Наконец на несколько минут вереницы гостей, входивших по лестнице, гром и гул подъезжавших экипажей вдруг прекратились… Все съехались.
«А ее нет!» – думал Шепелев. Но он утешался мыслью, что и государь еще не приехал. Разумовских еще нет, Воронцовой еще нет.
Гольц заметил перерыв в съезде гостей и обрадовался возможности отойти от дверей и отдохнуть. Так как каждое слово его в этот вечер могло быть замечено, рассказано, перетолковано, то он решил заранее почти не говорить ни с кем из высших сановников в отдельности, то есть без свидетелей, и вообще мало говорить под предлогом хлопот хозяина.
Теперь, в свободную минуту, он заметил в той же прихожей будто стерегущих его: фельдмаршала Трубецкого, Глебова и нового врага своего, на днях побежденного им, тайного секретаря государя, Волкова. Он догадался, что они хотят с ним заговорить, но очень ловко парировал светское нападение врага.
Гольц, увидев юношу, отошел к нему и стал говорить с ним будто бы о деле. В действительности он спрашивал, делает ли Преображенский полк успехи в экзерциции, многие ли офицеры говорят по-немецки, как солдаты приняли новую форму.
При этом посланник глядел на юношу-сержанта так, как стал бы смотреть на кресло, стол или канделябр.
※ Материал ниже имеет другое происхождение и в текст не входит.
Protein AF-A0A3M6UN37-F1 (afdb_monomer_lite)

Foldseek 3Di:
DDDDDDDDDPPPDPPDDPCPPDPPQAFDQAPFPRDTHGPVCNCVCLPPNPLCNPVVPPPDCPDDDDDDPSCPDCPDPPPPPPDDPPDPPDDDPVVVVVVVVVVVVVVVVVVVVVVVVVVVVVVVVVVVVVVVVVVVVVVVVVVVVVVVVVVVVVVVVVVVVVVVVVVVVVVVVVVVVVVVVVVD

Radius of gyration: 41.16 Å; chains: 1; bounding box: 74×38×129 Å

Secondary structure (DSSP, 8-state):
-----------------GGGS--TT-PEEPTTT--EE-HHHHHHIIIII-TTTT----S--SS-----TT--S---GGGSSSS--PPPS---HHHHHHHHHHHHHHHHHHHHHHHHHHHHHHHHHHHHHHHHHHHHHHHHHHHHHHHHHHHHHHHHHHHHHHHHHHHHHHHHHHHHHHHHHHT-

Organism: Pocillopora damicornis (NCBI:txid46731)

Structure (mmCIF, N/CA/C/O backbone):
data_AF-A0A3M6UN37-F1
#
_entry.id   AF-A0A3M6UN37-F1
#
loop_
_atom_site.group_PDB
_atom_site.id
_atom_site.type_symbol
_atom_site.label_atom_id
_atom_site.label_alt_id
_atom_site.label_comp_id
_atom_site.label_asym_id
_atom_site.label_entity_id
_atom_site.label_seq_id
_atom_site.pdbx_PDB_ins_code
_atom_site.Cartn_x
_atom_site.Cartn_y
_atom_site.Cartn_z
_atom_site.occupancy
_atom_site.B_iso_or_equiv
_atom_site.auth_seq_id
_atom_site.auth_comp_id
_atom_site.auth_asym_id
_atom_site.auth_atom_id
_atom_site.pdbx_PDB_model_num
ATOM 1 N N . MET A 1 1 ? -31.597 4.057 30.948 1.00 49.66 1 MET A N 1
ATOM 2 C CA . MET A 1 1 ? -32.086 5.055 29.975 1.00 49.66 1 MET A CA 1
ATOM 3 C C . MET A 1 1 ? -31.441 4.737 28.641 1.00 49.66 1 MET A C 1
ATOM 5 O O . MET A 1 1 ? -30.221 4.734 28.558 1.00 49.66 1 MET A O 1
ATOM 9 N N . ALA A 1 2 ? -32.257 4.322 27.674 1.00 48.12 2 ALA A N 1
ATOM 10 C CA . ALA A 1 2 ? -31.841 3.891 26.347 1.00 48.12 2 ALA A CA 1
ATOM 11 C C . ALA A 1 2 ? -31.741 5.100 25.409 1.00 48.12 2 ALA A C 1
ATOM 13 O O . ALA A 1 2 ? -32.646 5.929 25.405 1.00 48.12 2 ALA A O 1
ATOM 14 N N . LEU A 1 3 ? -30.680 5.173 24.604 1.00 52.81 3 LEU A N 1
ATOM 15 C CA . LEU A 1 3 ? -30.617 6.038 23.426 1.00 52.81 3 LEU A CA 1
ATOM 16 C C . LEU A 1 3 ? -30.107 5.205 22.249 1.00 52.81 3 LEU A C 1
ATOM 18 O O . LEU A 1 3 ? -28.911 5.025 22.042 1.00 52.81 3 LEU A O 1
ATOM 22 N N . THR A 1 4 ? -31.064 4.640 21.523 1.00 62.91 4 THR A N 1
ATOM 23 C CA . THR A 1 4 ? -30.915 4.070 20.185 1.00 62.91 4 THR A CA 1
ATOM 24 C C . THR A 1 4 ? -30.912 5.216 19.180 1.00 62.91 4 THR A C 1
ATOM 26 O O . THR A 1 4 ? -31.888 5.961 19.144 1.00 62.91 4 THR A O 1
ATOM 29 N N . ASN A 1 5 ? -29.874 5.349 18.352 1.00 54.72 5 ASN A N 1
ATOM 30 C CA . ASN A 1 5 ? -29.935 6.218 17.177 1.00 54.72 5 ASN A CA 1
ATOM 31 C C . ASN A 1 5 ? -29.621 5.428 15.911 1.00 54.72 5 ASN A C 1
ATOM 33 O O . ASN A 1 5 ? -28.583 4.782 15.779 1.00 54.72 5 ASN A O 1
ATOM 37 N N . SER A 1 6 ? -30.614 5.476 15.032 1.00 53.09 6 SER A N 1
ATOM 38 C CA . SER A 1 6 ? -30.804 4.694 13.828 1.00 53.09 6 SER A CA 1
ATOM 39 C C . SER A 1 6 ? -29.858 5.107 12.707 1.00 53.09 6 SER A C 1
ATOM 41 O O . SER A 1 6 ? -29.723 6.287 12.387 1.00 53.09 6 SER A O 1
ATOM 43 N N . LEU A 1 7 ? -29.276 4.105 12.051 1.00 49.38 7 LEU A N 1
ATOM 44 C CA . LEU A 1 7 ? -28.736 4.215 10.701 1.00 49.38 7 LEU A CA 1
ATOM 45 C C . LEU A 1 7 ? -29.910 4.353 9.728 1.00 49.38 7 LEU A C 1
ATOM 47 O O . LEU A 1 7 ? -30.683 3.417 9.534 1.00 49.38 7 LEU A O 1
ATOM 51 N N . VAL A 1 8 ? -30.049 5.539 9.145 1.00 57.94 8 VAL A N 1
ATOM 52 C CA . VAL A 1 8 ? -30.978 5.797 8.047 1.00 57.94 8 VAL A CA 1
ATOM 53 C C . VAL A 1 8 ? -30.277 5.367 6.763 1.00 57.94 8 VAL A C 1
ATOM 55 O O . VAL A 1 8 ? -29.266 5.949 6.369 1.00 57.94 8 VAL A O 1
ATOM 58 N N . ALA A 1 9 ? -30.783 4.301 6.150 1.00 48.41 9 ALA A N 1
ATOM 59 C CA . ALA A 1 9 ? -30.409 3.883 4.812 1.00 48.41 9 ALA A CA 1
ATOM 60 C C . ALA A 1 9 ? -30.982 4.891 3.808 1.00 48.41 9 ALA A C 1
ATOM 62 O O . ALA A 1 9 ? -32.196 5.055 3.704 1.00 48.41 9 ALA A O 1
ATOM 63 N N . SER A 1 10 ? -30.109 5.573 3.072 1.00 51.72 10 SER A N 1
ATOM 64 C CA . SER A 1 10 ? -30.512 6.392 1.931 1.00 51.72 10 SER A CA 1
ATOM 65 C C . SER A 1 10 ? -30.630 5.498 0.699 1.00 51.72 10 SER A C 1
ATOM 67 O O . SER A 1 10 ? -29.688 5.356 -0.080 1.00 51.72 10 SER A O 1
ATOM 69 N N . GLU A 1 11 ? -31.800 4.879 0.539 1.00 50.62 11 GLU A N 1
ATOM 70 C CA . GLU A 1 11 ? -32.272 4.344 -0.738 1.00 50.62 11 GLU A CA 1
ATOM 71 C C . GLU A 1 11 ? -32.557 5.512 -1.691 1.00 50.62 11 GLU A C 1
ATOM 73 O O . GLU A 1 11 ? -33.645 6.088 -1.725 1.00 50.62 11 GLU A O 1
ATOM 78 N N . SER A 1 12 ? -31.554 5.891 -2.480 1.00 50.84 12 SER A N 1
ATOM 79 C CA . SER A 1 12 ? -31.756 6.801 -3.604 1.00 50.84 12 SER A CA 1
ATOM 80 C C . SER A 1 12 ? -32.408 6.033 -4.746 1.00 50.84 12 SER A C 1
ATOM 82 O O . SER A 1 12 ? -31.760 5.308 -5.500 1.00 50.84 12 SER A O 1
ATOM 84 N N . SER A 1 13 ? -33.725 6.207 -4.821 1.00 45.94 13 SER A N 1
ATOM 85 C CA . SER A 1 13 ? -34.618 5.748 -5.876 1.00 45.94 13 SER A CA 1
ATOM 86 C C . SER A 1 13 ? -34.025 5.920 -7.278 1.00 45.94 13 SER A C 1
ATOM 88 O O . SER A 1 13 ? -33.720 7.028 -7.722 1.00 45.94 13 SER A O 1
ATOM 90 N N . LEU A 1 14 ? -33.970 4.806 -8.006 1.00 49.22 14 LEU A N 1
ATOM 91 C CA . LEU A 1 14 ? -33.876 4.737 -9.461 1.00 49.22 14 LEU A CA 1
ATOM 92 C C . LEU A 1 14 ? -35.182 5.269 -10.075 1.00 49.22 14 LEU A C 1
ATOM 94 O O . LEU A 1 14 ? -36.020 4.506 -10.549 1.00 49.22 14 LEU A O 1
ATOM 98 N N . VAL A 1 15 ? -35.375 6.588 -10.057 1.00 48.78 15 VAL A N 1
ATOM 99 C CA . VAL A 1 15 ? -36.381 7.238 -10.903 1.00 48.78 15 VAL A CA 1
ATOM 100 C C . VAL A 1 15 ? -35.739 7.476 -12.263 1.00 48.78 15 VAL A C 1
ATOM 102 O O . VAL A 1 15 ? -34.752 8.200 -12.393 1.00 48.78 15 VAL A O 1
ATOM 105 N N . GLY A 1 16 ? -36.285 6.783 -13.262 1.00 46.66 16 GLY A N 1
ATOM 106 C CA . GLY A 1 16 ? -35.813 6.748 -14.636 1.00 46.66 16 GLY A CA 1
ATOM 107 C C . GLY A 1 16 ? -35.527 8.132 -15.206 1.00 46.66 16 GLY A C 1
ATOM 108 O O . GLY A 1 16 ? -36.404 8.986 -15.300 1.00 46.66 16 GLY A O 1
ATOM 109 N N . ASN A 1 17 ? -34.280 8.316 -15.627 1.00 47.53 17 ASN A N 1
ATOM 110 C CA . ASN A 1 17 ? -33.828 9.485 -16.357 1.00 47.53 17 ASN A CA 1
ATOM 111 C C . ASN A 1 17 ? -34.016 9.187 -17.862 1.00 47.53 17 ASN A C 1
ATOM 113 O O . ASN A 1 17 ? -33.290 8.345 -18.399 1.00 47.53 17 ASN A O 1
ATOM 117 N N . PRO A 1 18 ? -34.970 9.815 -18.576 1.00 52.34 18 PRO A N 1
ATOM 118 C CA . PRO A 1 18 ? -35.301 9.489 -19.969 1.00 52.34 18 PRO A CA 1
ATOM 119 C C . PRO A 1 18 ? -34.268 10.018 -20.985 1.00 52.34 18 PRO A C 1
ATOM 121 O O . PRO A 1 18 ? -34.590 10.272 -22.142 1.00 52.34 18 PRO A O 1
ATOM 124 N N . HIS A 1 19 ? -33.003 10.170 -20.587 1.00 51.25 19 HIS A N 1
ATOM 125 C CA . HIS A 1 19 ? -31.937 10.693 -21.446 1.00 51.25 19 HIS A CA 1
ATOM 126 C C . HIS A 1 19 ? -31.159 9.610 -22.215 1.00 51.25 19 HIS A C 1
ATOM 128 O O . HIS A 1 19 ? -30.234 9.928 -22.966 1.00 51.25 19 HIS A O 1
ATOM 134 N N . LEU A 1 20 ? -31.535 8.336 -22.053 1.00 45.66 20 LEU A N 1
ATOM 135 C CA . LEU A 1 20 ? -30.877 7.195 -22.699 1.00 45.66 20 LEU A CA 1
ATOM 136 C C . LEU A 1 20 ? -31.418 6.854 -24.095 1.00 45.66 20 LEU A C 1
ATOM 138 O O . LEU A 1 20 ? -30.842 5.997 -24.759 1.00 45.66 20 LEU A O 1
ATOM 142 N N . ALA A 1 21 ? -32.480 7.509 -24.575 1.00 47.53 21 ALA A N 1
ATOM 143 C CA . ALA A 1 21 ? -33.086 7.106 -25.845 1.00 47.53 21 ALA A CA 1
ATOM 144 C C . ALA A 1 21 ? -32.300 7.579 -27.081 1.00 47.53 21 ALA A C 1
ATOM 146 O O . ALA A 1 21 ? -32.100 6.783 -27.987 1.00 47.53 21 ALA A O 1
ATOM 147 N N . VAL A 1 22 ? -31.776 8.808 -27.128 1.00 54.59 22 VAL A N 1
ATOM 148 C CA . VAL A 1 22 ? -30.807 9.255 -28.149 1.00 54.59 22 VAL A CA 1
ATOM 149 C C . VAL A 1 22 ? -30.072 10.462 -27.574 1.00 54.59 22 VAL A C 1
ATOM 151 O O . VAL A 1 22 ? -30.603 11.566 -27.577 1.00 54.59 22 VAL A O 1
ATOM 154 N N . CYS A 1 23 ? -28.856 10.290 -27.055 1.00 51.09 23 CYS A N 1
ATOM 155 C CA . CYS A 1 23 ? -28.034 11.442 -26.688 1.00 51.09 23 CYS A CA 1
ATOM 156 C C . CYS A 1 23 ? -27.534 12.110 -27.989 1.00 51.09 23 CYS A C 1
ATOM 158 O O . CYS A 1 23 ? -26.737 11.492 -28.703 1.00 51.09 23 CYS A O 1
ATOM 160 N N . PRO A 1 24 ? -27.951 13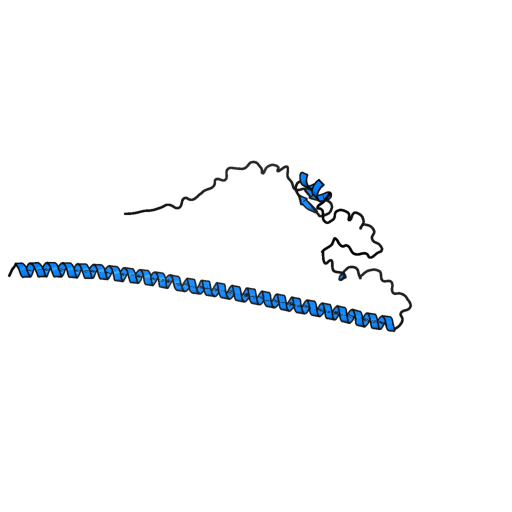.349 -28.330 1.00 55.62 24 PRO A N 1
ATOM 161 C CA . PRO A 1 24 ? -27.468 14.049 -29.528 1.00 55.62 24 PRO A CA 1
ATOM 162 C C . PRO A 1 24 ? -25.967 14.389 -29.446 1.00 55.62 24 PRO A C 1
ATOM 164 O O . PRO A 1 24 ? -25.369 14.824 -30.426 1.00 55.62 24 PRO A O 1
ATOM 167 N N . PHE A 1 25 ? -25.342 14.139 -28.291 1.00 58.94 25 PHE A N 1
ATOM 168 C CA . PHE A 1 25 ? -23.916 14.285 -28.024 1.00 58.94 25 PHE A CA 1
ATOM 169 C C . PHE A 1 25 ? -23.135 12.981 -28.230 1.00 58.94 25 PHE A C 1
ATOM 171 O O . PHE A 1 25 ? -22.194 12.708 -27.485 1.00 58.94 25 PHE A O 1
ATOM 178 N N . ARG A 1 26 ? -23.489 12.159 -29.230 1.00 67.69 26 ARG A N 1
ATOM 179 C CA . ARG A 1 26 ? -22.561 11.114 -29.690 1.00 67.69 26 ARG A CA 1
ATOM 180 C C . ARG A 1 26 ? -21.243 11.798 -30.043 1.00 67.69 26 ARG A C 1
ATOM 182 O O . ARG A 1 26 ? -21.194 12.613 -30.965 1.00 67.69 26 ARG A O 1
ATOM 189 N N . GLY A 1 27 ? -20.209 11.506 -29.259 1.00 84.25 27 GLY A N 1
ATOM 190 C CA . GLY A 1 27 ? -18.875 12.019 -29.508 1.00 84.25 27 GLY A CA 1
ATOM 191 C C . GLY A 1 27 ? -18.452 11.628 -30.919 1.00 84.25 27 GLY A C 1
ATOM 192 O O . GLY A 1 27 ? -18.593 10.471 -31.316 1.00 84.25 27 GLY A O 1
ATOM 193 N N . ILE A 1 28 ? -17.992 12.601 -31.695 1.00 86.94 28 ILE A N 1
ATOM 194 C CA . ILE A 1 28 ? -17.509 12.378 -33.052 1.00 86.94 28 ILE A CA 1
ATOM 195 C C . ILE A 1 28 ? -15.989 12.221 -32.960 1.00 86.94 28 ILE A C 1
ATOM 197 O O . ILE A 1 28 ? -15.334 13.051 -32.319 1.00 86.94 28 ILE A O 1
ATOM 201 N N . PRO A 1 29 ? -15.404 11.170 -33.558 1.00 90.06 29 PRO A N 1
ATOM 202 C CA . PRO A 1 29 ? -13.958 11.039 -33.621 1.00 90.06 29 PRO A CA 1
ATOM 203 C C . PRO A 1 29 ? -13.379 12.093 -34.570 1.00 90.06 29 PRO A C 1
ATOM 205 O O . PRO A 1 29 ? -13.857 12.264 -35.693 1.00 90.06 29 PRO A O 1
ATOM 208 N N . CYS A 1 30 ? -12.319 12.777 -34.142 1.00 89.81 30 CYS A N 1
ATOM 209 C CA . CYS A 1 30 ? -11.541 13.643 -35.022 1.00 89.81 30 CYS A CA 1
ATOM 210 C C . CYS A 1 30 ? -11.005 12.827 -36.219 1.00 89.81 30 CYS A C 1
ATOM 212 O O . CYS A 1 30 ? -10.457 11.739 -36.007 1.00 89.81 30 CYS A O 1
ATOM 214 N N . PRO A 1 31 ? -11.128 13.313 -37.471 1.00 86.38 31 PRO A N 1
ATOM 215 C CA . PRO A 1 31 ? -10.683 12.564 -38.646 1.00 86.38 31 PRO A CA 1
ATOM 216 C C . PRO A 1 31 ? -9.180 12.260 -38.621 1.00 86.38 31 PRO A C 1
ATOM 218 O O . PRO A 1 31 ? -8.795 11.173 -39.061 1.00 86.38 31 PRO A O 1
ATOM 221 N N . ASP A 1 32 ? -8.375 13.156 -38.038 1.00 86.81 32 ASP A N 1
ATOM 222 C CA . ASP A 1 32 ? -6.914 13.069 -38.028 1.00 86.81 32 ASP A CA 1
ATOM 223 C C . ASP A 1 32 ? -6.385 12.207 -36.872 1.00 86.81 32 ASP A C 1
ATOM 225 O O . ASP A 1 32 ? -5.704 11.213 -37.105 1.00 86.81 32 ASP A O 1
ATOM 229 N N . CYS A 1 33 ? -6.714 12.544 -35.619 1.00 88.19 33 CYS A N 1
ATOM 230 C CA . CYS A 1 33 ? -6.143 11.885 -34.432 1.00 88.19 33 CYS A CA 1
ATOM 231 C C . CYS A 1 33 ? -7.038 10.815 -33.792 1.00 88.19 33 CYS A C 1
ATOM 233 O O . CYS A 1 33 ? -6.629 10.194 -32.814 1.00 88.19 33 CYS A O 1
ATOM 235 N N . LYS A 1 34 ? -8.260 10.614 -34.305 1.00 88.25 34 LYS A N 1
ATOM 236 C CA . LYS A 1 34 ? -9.280 9.677 -33.789 1.00 88.25 34 LYS A CA 1
ATOM 237 C C . LYS A 1 34 ? -9.739 9.914 -32.344 1.00 88.25 34 LYS A C 1
ATOM 239 O O . LYS A 1 34 ? -10.556 9.148 -31.839 1.00 88.25 34 LYS A O 1
ATOM 244 N N . PHE A 1 35 ? -9.298 10.991 -31.694 1.00 89.44 35 PHE A N 1
ATOM 245 C CA . PHE A 1 35 ? -9.797 11.364 -30.374 1.00 89.44 35 PHE A CA 1
ATOM 246 C C . PHE A 1 35 ? -11.285 11.726 -30.454 1.00 89.44 35 PHE A C 1
ATOM 248 O O . PHE A 1 35 ? -11.701 12.470 -31.345 1.00 89.44 35 PHE A O 1
ATOM 255 N N . THR A 1 36 ? -12.087 11.179 -29.544 1.00 90.75 36 THR A N 1
ATOM 256 C CA . THR A 1 36 ? -13.545 11.351 -29.545 1.00 90.75 36 THR A CA 1
ATOM 257 C C . THR A 1 36 ? -13.925 12.569 -28.711 1.00 90.75 36 THR A C 1
ATOM 259 O O . THR A 1 36 ? -13.501 12.690 -27.567 1.00 90.75 36 THR A O 1
ATOM 262 N N . MET A 1 37 ? -14.719 13.480 -29.275 1.00 90.75 37 MET A N 1
ATOM 263 C CA . MET A 1 37 ? -15.121 14.729 -28.613 1.00 90.75 37 MET A CA 1
ATOM 264 C C . MET A 1 37 ? -16.535 15.152 -29.006 1.00 90.75 37 MET A C 1
ATOM 266 O O . MET A 1 37 ? -17.103 14.638 -29.970 1.00 90.75 37 MET A O 1
ATOM 270 N N . ALA A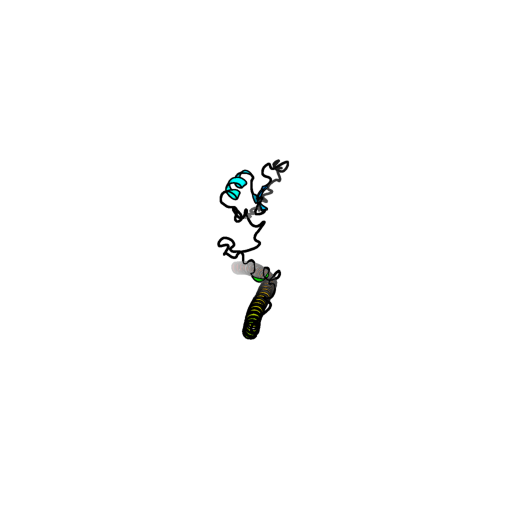 1 38 ? -17.121 16.104 -28.279 1.00 90.31 38 ALA A N 1
ATOM 271 C CA . ALA A 1 38 ? -18.414 16.655 -28.662 1.00 90.31 38 ALA A CA 1
ATOM 272 C C . ALA A 1 38 ? -18.306 17.411 -29.997 1.00 90.31 38 ALA A C 1
ATOM 274 O O . ALA A 1 38 ? -17.316 18.088 -30.268 1.00 90.31 38 ALA A O 1
ATOM 275 N N . ARG A 1 39 ? -19.354 17.337 -30.829 1.00 88.44 39 ARG A N 1
ATOM 276 C CA . ARG A 1 39 ? -19.377 17.954 -32.168 1.00 88.44 39 ARG A CA 1
ATOM 277 C C . ARG A 1 39 ? -19.042 19.451 -32.154 1.00 88.44 39 ARG A C 1
ATOM 279 O O . ARG A 1 39 ? -18.344 19.910 -33.048 1.00 88.44 39 ARG A O 1
ATOM 286 N N . LYS A 1 40 ? -19.494 20.186 -31.131 1.00 90.12 40 LYS A N 1
ATOM 287 C CA . LYS A 1 40 ? -19.207 21.622 -30.952 1.00 90.12 40 LYS A CA 1
ATOM 288 C C . LYS A 1 40 ? -17.717 21.934 -30.739 1.00 90.12 40 LYS A C 1
ATOM 290 O O . LYS A 1 40 ? -17.279 23.036 -31.043 1.00 90.12 40 LYS A O 1
ATOM 295 N N . ASP A 1 41 ? -16.946 20.967 -30.246 1.00 91.94 41 ASP A N 1
ATOM 296 C CA . ASP A 1 41 ? -15.528 21.138 -29.925 1.00 91.94 41 ASP A CA 1
ATOM 297 C C . ASP A 1 41 ? -14.617 20.667 -31.070 1.00 91.94 41 ASP A C 1
ATOM 299 O O . ASP A 1 41 ? -13.420 20.952 -31.058 1.00 91.94 41 ASP A O 1
ATOM 303 N N . LEU A 1 42 ? -15.169 19.997 -32.093 1.00 91.19 42 LEU A N 1
ATOM 304 C CA . LEU A 1 42 ? -14.410 19.452 -33.222 1.00 91.19 42 LEU A CA 1
ATOM 305 C C . LEU A 1 42 ? -13.725 20.543 -34.054 1.00 91.19 42 LEU A C 1
ATOM 307 O O . LEU A 1 42 ? -12.573 20.373 -34.455 1.00 91.19 42 LEU A O 1
ATOM 311 N N . ASP A 1 43 ? -14.389 21.677 -34.271 1.00 91.12 43 ASP A N 1
ATOM 312 C CA . ASP A 1 43 ? -13.810 22.803 -35.010 1.00 91.12 43 ASP A CA 1
ATOM 313 C C . ASP A 1 43 ? -12.675 23.451 -34.214 1.00 91.12 43 ASP A C 1
ATOM 315 O O . ASP A 1 43 ? -11.592 23.690 -34.742 1.00 91.12 43 ASP A O 1
ATOM 319 N N . THR A 1 44 ? -12.858 23.648 -32.906 1.00 93.81 44 THR A N 1
ATOM 320 C CA . THR A 1 44 ? -11.802 24.192 -32.037 1.00 93.81 44 THR A CA 1
ATOM 321 C C . THR A 1 44 ? -10.621 23.229 -31.924 1.00 93.81 44 THR A C 1
ATOM 323 O O . THR A 1 44 ? -9.460 23.649 -31.976 1.00 93.81 44 THR A O 1
ATOM 326 N N . HIS A 1 45 ? -10.893 21.928 -31.822 1.00 92.81 45 HIS A N 1
ATOM 327 C CA . HIS A 1 45 ? -9.864 20.904 -31.789 1.00 92.81 45 HIS A CA 1
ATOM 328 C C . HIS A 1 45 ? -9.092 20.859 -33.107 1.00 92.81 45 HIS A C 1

Конечно, Шепелев, хотя не привыкший к светским приемам, все-таки понял, что посланник говорит не с ним лично, а что ему нужен какой-нибудь предмет. Он отвечал кратко, слегка смущаясь, но не столько от неловкости, сколько от горького чувства на сердце.
Не успел он ответить две или три фразы посланнику, как в дверях показалась новая маска. Ее нельзя было бы не заметить в целой толпе ряженых: костюм ее бросался в глаза.
После вереницы костюмов и мундиров, которые отчасти ослепили глаза, новая гостья-маска являлась отдыхом для глаз.
Гольц, заметя, что юноша зорко смотрит в дверь, обернулся и тоже удивился.
К нему шла тихо монашенка-кармелитка. Весь костюм ее состоял из длинной и простой рясы до полу из белого кашемира. Большие рукава спадали до пальцев, закрывая даже на половину ее белые перчатки. Большой капюшон был собран складками на голове и спускался прямо на лоб и на белую атласную маску с золотым кружевом, слегка закрывавшим рот и подбородок. В талии эта ряса была схвачена серым шелковым шнуром, очень искусно изображавшим простую веревку. На этом отшельническом кушаке были перекинуты белые перламутровые четки с медалькой на конце.
Костюм этот был даже не костюм; толстые складки матового кашемира так закрывали эту женщину, что не было никакой возможности догадаться, молода ли она, стара ли. Во всяком случае, не было ни малейшей возможности узнать, кто она.
Но странное дело. Случилось то, что случалось в подлунном мире во все века и будет случаться вовеки впредь. Юноша-сержант или, лучше сказать, его влюбленное, томящееся сердце узнало, кто эта маска. Едва появилась эта кармелитка, и переступила порог, и двинулась к нему вся тщательно укутанная с головы и до носков белых башмаков, Шепелев уже знал наверное, чувствовал, что это Маргарита.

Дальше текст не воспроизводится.